Remembrance | Teen Ink

Remembrance

April 22, 2012
By Anonymous

I slipped through the curtain into the chilly hospital room for what must’ve been the eighteenth time that night, first looking to the window and then to the bright light above his bed.
I took my spot in the corner of the room, between the sink and the air conditioner, face askew, hoping people wouldn’t look at me with that awful expression of empathy on their faces.
I didn’t need their pity, I needed my grandfather to come back to us.
I pushed my hands against the wall, letting my back fall repeatedly into the chalk-textured white paint over and over, unable to stand still.
I can’t handle this, I thought to myself. But then, what other choice did I have? I couldn’t just leave- what if I didn’t make it back in time incase he decided to let go?

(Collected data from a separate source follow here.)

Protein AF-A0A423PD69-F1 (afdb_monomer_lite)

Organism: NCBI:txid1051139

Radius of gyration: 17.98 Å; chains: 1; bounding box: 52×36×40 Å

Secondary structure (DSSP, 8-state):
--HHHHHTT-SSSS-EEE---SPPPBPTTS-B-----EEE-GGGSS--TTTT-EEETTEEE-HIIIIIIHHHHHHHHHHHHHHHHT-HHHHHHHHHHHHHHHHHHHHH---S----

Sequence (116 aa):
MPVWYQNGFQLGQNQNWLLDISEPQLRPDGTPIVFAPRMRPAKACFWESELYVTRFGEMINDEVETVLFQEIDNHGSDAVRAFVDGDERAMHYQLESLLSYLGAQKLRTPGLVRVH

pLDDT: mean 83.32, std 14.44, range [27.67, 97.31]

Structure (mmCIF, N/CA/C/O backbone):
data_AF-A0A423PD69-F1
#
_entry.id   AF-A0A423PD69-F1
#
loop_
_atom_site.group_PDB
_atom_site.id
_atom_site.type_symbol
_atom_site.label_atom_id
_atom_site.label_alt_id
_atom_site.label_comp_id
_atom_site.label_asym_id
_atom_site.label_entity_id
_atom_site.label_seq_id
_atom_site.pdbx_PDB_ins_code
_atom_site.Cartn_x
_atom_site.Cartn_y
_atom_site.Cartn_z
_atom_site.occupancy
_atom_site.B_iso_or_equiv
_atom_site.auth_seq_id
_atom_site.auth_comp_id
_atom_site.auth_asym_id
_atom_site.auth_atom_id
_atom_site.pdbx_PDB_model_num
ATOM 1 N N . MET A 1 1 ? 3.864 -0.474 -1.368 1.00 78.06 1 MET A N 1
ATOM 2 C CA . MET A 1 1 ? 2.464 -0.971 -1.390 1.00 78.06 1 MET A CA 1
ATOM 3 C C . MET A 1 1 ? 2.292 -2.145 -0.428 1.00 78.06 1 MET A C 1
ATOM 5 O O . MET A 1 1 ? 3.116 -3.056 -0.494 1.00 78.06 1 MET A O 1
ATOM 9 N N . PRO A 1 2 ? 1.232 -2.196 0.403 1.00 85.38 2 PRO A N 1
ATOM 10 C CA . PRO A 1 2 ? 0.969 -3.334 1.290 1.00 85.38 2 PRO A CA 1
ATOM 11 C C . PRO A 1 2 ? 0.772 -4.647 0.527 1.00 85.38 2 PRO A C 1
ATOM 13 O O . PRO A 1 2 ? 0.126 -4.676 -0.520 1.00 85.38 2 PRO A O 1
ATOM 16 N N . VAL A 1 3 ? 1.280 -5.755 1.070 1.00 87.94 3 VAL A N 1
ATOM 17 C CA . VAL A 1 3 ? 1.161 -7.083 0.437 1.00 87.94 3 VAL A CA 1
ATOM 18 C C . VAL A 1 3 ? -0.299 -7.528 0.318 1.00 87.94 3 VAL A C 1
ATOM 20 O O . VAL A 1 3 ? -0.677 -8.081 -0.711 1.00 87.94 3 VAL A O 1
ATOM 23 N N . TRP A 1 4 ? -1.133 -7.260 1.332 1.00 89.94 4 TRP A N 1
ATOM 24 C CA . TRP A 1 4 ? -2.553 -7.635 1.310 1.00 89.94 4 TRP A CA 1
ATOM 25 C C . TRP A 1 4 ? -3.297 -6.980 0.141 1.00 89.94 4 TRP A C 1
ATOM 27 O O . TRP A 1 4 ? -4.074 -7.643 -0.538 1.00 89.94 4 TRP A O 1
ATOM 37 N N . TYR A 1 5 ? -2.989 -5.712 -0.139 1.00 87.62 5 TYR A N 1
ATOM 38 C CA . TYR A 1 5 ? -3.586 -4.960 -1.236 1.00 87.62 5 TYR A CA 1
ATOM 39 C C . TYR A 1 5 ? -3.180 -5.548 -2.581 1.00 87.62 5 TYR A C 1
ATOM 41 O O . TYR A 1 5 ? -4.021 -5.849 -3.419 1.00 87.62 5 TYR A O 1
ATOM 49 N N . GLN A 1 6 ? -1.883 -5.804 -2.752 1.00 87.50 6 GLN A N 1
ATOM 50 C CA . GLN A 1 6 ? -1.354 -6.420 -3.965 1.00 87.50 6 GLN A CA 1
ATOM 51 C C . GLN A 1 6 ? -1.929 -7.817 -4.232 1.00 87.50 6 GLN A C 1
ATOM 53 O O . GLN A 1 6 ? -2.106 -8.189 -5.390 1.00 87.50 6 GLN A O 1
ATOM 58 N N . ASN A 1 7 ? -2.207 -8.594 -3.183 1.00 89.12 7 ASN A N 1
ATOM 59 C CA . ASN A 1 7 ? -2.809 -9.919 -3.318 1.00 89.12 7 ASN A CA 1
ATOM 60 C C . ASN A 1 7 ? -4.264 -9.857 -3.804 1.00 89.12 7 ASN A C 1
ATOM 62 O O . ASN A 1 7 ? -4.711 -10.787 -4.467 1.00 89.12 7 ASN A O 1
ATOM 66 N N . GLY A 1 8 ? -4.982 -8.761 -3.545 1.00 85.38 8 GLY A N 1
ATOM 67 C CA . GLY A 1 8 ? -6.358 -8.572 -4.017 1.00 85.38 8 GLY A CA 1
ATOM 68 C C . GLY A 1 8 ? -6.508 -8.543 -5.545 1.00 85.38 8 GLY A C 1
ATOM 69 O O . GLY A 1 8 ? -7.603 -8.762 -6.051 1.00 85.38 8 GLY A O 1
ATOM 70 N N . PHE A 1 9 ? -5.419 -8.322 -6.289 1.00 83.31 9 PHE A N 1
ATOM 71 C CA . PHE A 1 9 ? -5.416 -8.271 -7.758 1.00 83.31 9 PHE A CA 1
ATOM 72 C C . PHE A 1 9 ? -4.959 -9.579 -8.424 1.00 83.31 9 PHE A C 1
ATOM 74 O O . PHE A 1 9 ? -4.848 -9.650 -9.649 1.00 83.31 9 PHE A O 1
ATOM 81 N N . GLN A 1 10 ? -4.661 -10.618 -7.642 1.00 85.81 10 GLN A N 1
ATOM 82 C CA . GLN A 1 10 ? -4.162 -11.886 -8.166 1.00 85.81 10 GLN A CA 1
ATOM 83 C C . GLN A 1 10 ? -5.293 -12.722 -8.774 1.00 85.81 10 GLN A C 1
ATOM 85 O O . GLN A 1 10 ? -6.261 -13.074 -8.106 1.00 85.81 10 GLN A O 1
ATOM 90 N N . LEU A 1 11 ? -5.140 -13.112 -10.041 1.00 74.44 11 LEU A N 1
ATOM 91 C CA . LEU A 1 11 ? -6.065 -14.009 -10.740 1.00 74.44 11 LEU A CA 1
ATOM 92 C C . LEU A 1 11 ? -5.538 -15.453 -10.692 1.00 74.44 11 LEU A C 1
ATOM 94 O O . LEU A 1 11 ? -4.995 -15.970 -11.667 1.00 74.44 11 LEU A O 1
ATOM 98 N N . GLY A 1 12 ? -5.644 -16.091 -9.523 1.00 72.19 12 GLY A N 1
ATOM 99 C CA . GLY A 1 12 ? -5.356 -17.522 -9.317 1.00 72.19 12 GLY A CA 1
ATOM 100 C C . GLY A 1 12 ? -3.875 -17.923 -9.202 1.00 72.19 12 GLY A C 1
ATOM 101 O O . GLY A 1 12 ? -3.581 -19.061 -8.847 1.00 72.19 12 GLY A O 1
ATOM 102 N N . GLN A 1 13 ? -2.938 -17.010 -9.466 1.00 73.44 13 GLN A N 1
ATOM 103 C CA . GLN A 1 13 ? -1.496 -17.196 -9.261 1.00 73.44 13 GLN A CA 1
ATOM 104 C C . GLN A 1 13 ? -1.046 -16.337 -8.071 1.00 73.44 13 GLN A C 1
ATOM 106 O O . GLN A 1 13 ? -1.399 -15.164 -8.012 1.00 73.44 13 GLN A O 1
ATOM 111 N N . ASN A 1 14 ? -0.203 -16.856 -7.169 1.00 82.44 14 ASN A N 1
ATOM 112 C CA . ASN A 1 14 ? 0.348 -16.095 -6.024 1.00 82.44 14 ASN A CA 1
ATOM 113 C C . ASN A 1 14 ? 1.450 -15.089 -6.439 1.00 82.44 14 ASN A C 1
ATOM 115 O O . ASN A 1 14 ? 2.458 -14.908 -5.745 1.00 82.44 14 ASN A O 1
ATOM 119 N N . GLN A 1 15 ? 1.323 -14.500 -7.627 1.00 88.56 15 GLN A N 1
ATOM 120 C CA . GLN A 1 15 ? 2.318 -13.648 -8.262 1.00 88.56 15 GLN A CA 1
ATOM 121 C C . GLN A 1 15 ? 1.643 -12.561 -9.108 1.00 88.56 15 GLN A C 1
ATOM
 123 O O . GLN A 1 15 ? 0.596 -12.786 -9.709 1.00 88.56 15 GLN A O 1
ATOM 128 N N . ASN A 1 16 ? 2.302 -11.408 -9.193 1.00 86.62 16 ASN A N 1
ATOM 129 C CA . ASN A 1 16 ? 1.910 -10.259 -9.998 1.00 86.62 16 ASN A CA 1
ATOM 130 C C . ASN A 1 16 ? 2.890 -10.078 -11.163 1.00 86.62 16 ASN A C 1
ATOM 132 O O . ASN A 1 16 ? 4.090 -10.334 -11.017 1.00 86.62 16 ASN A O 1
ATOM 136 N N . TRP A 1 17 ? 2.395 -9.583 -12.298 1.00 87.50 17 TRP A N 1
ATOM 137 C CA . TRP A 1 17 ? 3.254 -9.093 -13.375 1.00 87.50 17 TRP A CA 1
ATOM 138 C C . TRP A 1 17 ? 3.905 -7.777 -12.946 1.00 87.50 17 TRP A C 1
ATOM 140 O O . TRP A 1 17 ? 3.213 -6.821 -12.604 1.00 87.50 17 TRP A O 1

“He’s breathing on his own.” My mother said, forcing a smile on her gaunt face which appeared sickeningly green in the nasty, sterile light of the tiny room.

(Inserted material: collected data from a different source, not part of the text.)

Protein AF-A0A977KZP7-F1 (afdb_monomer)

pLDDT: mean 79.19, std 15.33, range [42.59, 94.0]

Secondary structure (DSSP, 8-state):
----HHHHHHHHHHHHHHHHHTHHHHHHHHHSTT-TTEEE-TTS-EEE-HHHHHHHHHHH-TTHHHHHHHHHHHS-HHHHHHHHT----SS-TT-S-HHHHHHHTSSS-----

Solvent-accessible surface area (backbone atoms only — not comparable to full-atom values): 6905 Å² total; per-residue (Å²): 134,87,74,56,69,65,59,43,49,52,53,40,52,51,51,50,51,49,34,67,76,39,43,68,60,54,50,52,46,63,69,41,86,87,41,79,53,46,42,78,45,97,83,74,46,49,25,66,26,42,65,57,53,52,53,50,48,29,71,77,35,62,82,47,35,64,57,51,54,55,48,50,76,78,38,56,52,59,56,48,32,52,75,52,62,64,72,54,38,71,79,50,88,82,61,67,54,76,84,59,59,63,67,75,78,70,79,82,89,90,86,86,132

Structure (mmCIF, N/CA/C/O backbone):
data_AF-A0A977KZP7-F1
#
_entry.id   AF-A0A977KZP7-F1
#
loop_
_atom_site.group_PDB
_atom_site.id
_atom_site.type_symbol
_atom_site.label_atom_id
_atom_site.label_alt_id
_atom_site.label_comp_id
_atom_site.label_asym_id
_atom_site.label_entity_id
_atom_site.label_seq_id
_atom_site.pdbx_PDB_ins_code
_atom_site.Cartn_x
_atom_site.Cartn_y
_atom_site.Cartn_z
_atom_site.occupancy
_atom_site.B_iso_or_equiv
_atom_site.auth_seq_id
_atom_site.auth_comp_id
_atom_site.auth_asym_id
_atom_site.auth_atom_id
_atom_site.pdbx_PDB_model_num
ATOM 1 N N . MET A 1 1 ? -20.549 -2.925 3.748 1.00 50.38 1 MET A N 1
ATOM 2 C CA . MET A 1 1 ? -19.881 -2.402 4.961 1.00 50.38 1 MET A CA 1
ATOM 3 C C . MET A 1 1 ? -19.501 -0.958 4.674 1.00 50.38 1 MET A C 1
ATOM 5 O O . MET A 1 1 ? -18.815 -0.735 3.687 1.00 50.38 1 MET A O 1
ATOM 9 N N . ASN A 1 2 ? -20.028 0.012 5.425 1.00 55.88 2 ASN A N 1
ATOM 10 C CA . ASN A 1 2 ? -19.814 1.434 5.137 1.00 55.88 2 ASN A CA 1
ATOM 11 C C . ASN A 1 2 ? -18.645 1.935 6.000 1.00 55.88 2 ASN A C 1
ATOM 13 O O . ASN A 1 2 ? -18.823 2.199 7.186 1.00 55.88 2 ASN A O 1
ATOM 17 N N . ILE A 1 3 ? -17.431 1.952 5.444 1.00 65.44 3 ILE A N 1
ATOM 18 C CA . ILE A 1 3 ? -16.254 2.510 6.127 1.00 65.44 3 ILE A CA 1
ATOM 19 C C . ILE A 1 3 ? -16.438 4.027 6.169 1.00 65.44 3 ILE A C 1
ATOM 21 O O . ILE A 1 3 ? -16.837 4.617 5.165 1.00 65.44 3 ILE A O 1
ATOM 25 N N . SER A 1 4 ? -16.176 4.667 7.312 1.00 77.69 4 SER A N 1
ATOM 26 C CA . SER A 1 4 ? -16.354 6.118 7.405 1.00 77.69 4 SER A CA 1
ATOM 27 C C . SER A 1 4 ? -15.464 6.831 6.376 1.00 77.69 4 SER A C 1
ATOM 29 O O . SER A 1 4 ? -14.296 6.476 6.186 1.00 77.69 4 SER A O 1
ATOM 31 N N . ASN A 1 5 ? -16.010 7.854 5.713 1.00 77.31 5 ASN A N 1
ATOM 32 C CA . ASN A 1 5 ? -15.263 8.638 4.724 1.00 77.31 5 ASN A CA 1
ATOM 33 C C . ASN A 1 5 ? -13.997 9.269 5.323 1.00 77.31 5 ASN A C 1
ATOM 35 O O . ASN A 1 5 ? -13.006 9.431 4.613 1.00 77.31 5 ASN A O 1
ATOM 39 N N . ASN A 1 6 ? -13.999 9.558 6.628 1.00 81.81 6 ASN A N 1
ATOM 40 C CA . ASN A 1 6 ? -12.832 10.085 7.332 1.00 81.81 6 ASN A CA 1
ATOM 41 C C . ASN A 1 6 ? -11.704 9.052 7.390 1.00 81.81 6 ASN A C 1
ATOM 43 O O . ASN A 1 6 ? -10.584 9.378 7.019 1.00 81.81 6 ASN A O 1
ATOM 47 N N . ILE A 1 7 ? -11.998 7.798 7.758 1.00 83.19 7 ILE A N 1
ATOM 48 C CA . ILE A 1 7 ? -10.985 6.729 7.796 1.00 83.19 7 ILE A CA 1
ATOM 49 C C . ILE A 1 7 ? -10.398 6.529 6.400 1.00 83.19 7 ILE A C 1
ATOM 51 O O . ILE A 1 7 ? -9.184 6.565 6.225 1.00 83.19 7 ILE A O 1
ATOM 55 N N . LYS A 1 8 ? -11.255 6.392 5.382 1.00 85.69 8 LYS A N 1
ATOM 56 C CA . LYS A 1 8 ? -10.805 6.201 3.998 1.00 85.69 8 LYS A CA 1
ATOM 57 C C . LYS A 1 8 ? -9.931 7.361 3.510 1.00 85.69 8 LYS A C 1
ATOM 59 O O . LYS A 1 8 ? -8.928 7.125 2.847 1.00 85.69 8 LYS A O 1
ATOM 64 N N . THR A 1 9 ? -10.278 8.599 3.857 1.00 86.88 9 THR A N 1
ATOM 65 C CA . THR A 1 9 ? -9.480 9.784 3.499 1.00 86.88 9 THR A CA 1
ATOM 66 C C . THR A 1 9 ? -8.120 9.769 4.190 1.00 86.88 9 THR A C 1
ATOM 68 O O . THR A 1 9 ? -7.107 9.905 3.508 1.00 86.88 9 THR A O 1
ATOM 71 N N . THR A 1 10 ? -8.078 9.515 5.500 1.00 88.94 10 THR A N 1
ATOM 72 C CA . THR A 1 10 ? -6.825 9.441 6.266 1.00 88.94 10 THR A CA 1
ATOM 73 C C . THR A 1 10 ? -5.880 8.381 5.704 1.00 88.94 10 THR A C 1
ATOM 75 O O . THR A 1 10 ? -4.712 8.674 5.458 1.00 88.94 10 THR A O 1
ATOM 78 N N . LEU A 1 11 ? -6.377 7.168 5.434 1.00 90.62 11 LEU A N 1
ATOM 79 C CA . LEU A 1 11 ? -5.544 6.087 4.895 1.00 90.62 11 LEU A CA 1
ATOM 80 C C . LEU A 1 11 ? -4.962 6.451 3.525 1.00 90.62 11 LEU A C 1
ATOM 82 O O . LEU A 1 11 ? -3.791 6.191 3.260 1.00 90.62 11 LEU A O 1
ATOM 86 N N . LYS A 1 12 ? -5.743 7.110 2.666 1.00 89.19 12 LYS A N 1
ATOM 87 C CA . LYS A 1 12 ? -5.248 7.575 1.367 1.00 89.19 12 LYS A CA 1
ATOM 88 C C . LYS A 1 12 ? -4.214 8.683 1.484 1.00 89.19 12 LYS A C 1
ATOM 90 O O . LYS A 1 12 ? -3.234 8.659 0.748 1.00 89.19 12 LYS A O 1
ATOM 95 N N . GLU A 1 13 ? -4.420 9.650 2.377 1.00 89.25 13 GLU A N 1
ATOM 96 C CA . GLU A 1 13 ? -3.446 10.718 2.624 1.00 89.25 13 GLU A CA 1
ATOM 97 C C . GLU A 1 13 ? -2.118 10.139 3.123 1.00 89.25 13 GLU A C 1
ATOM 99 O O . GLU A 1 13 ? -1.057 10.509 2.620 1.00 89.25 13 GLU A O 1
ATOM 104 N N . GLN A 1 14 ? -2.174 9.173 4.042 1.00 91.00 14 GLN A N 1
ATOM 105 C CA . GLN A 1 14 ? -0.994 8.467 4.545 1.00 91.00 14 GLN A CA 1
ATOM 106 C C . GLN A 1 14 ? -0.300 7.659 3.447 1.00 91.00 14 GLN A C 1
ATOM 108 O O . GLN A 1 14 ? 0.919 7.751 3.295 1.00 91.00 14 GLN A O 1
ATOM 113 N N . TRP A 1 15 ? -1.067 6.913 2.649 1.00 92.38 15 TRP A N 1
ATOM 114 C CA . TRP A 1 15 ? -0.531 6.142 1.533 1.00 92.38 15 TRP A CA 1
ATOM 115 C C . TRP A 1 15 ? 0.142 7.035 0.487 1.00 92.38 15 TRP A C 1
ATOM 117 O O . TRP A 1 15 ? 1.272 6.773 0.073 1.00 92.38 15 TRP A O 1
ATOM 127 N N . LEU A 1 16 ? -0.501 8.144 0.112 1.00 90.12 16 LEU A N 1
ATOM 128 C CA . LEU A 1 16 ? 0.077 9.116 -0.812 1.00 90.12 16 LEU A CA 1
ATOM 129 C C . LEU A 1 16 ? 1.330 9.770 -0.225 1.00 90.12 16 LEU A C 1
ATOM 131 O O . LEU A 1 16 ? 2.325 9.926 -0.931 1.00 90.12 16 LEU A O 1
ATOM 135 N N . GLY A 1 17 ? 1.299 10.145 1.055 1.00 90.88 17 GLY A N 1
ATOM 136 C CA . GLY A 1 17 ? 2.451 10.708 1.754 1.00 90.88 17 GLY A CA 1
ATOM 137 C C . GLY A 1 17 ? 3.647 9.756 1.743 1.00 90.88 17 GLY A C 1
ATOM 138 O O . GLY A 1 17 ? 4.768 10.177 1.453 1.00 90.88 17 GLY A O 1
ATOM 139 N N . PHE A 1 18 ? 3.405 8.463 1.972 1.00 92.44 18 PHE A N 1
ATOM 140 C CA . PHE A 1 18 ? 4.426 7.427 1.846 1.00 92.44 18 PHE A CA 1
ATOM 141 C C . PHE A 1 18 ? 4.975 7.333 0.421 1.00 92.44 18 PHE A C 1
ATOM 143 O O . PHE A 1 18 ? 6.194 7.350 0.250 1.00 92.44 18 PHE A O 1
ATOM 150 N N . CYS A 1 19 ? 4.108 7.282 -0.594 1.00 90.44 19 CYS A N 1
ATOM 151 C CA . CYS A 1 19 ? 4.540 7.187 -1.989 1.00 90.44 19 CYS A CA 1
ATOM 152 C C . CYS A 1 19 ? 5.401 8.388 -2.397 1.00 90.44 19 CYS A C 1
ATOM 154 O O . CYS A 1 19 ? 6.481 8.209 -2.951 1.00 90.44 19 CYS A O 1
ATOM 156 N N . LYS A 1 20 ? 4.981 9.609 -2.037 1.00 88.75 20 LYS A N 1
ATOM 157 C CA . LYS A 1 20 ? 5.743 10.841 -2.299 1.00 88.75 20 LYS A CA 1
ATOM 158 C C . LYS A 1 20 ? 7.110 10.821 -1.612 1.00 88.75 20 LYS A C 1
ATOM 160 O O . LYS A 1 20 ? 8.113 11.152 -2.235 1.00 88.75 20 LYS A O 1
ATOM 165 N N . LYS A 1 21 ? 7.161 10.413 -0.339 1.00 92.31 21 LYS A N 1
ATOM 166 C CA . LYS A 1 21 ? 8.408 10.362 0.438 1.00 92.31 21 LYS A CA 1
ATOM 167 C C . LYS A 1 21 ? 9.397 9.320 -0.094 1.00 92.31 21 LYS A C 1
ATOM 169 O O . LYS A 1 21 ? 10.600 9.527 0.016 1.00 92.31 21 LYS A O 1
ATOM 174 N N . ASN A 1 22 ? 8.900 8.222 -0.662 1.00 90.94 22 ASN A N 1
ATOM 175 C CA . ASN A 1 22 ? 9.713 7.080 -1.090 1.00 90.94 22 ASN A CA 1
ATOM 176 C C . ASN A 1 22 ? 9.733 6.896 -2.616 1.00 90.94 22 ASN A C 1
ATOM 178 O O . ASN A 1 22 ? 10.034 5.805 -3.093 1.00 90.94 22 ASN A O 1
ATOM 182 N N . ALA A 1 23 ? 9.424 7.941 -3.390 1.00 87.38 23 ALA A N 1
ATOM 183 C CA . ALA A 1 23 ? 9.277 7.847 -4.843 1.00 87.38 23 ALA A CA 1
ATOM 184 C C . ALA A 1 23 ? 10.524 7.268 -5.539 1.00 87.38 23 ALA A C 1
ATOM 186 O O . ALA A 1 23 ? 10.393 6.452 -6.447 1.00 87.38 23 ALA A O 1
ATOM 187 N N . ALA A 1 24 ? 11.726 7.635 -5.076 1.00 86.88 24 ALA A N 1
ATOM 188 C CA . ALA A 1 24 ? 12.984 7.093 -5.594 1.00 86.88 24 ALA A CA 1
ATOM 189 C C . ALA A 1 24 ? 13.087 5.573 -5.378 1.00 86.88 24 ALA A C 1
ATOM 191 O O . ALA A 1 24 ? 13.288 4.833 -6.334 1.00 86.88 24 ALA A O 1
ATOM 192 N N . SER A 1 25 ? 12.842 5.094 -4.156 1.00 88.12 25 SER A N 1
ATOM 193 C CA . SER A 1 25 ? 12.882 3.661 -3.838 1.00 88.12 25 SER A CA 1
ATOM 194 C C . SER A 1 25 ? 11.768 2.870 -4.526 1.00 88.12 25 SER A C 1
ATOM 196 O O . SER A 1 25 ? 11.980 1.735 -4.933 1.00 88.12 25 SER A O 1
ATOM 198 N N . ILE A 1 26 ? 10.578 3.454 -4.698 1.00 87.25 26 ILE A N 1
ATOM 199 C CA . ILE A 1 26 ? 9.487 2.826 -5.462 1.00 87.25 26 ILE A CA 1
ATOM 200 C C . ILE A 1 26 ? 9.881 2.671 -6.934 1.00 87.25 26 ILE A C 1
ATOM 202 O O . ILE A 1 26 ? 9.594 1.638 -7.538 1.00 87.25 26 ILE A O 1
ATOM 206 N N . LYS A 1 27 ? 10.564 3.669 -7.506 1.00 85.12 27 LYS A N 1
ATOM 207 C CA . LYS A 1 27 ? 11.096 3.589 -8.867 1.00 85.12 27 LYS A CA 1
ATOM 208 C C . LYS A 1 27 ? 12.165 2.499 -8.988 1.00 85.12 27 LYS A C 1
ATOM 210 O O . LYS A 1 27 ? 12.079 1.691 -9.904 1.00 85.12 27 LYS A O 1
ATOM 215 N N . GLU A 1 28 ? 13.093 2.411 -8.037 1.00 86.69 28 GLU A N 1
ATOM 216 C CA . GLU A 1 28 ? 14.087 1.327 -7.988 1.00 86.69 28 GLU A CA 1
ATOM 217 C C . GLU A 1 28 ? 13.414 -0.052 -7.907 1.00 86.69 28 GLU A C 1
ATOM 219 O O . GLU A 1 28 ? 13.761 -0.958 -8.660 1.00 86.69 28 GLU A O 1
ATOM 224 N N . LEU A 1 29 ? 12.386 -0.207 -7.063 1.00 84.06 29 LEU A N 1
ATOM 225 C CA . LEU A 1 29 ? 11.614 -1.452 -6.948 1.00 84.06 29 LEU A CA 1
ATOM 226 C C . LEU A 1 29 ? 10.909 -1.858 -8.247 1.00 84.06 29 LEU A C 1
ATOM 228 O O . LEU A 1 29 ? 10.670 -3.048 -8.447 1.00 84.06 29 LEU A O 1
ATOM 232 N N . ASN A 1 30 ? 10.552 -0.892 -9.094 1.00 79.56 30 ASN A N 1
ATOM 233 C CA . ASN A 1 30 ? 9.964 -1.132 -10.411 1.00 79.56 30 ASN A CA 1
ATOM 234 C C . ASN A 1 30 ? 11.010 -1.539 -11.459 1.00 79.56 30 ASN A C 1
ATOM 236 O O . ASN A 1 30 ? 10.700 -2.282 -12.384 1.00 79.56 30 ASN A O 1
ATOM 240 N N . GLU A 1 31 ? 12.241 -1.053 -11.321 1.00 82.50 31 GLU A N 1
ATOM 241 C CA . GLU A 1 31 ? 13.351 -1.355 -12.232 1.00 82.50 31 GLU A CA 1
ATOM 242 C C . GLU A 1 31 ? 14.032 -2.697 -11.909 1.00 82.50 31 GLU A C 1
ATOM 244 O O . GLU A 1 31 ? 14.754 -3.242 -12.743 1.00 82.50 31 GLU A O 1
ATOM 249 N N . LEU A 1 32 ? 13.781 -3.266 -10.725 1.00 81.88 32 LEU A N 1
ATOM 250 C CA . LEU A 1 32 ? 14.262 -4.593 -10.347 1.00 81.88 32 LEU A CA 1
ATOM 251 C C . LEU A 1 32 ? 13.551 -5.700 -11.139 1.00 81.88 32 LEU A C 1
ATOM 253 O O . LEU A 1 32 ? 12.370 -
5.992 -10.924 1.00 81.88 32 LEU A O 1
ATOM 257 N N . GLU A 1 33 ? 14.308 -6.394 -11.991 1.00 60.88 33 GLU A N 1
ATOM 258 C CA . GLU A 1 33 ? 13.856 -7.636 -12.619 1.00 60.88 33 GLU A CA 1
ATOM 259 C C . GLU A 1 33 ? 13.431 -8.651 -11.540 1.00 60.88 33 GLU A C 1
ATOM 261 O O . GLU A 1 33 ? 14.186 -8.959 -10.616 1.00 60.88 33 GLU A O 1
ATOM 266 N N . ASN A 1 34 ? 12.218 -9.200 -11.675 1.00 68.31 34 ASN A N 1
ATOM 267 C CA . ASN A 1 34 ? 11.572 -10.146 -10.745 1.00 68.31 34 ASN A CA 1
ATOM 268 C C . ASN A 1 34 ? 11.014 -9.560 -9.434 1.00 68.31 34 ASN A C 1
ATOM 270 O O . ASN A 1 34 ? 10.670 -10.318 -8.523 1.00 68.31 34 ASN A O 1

“That’s good,” I replied callously, knowing that it wouldn’t make a difference. He could take all the gulps of air he wanted, but they wouldn’t do anyone much good with less than one percent brain function.
When they left to get something to drink, and it was just me and my grandmother, her head slumped over into the crook of his elbow, I decided it was time to tell him how I felt.
I moved slowly across the ten feet of tile separating me from his right hand, pale and limp, just like the rest of him.
The cold sweat which had broken across his forehead just a few hours prior was at a downpour, my attempts at removing it with a square of soft tissue proved futile, the pools of perspiration just accumulated faster than I could ever hope to wipe them away.
“It really makes him look more like himself,” my grandmother’s sister had commented to me earlier.
No it doesn’t. I wanted to say. It makes him look so sick and helpless, I can’t stand it.
But I stayed silent, just like I had been for the past thirty-six hours, completely speechless.
This was my grandfather lying dead in a dank hospital room, which was undeserving of him and all of his pure kindness.
He wasn’t perfect by any means, but he had been so giving his last few years of life- so good to people he didn’t have to be good to.
I had seen him just days prior, a picture of perfection, beaming and making jokes as if he’d been throwing punch lines his whole life, as if he hadn’t just been through major abdominal surgery a few weeks before.
He lifted up his shirt to flash the staples stacked vertically down his stomach.
“Check out my new bling!” He chortled, standing in the hallway entrance, a huge cup of sweet tea in his calloused hands.
That was just him, making light of situations that were otherwise daunting and inescapably melancholy.
As I stood in the suffocating light of that tiny room, holding on to his sweet tea-wielding hand, I wondered what he would say if he were there to see me, tears rolling down my cheeks uncontrollably like a child fallen off a swing set.
Maybe, I thought, he’d say something like, “Looks like I finally lost some weight, or maybe that’s just ‘cuz I’m lying on my back. Ha-ha, oh well.”
Maybe he would’ve hugged me like he did when I was little, and let me have a sip of his tea.
Maybe he would’ve picked my grandmother up from that chair and held her hand, walked her down the hallway and out to the car, to take her home and care for her, just as he’d done for the past seven years.
All the things he would’ve been doing, should’ve been doing just ran through my mind like a cassette tape, on fast forward and repeat. Over and over I thought, You shouldn’t be here. You were doing so good.
But the reality was that he was there, and he wasn’t doing so good anymore. He wouldn’t be there to make sweet tea and let me have a sip.
He wouldn’t be there to hold my grandmother’s hand and take care of her.
He just wouldn’t be there, and if I though that watching him die was the hardest part, I soon had another thing coming.
Because the hardest part was and forevermore will be the fact that he’s not there anymore.
And I don’t mean to make it sound like he walked out on us. No one plans to throw a blood clot on one early Saturday morning and end up on a ventilator in the hospital, waiting for their son to get home to pull the plug.
It’s been exactly five months and eight days now, since he took his last breath.
Tomorrow is his birthday. And he won’t be there to call or talk to. He won’t be there to discuss politics with or make jokes about getting old.
But he’ll be there with me because I know that the goodness he held in his heart is the potent kind that spreads across a room like wildfire, infecting people with the need to be caring and thoughtful.
I don’t remember what I said to him that night as I stood for hours, holding his hand and watching his chest, the one I’d slept on my entire childhood, rise and fall in erratic motions.
Maybe I didn’t say anything to him.
But, if he could’ve said anything to me, it would be something like, “Cherish the people that love you, and live your life well. And whatever you do, don’t take up smoking.” And then he’d chuckle that sweet, infectious laugh of his and disappear, leaving me with lessons one can only learn by example.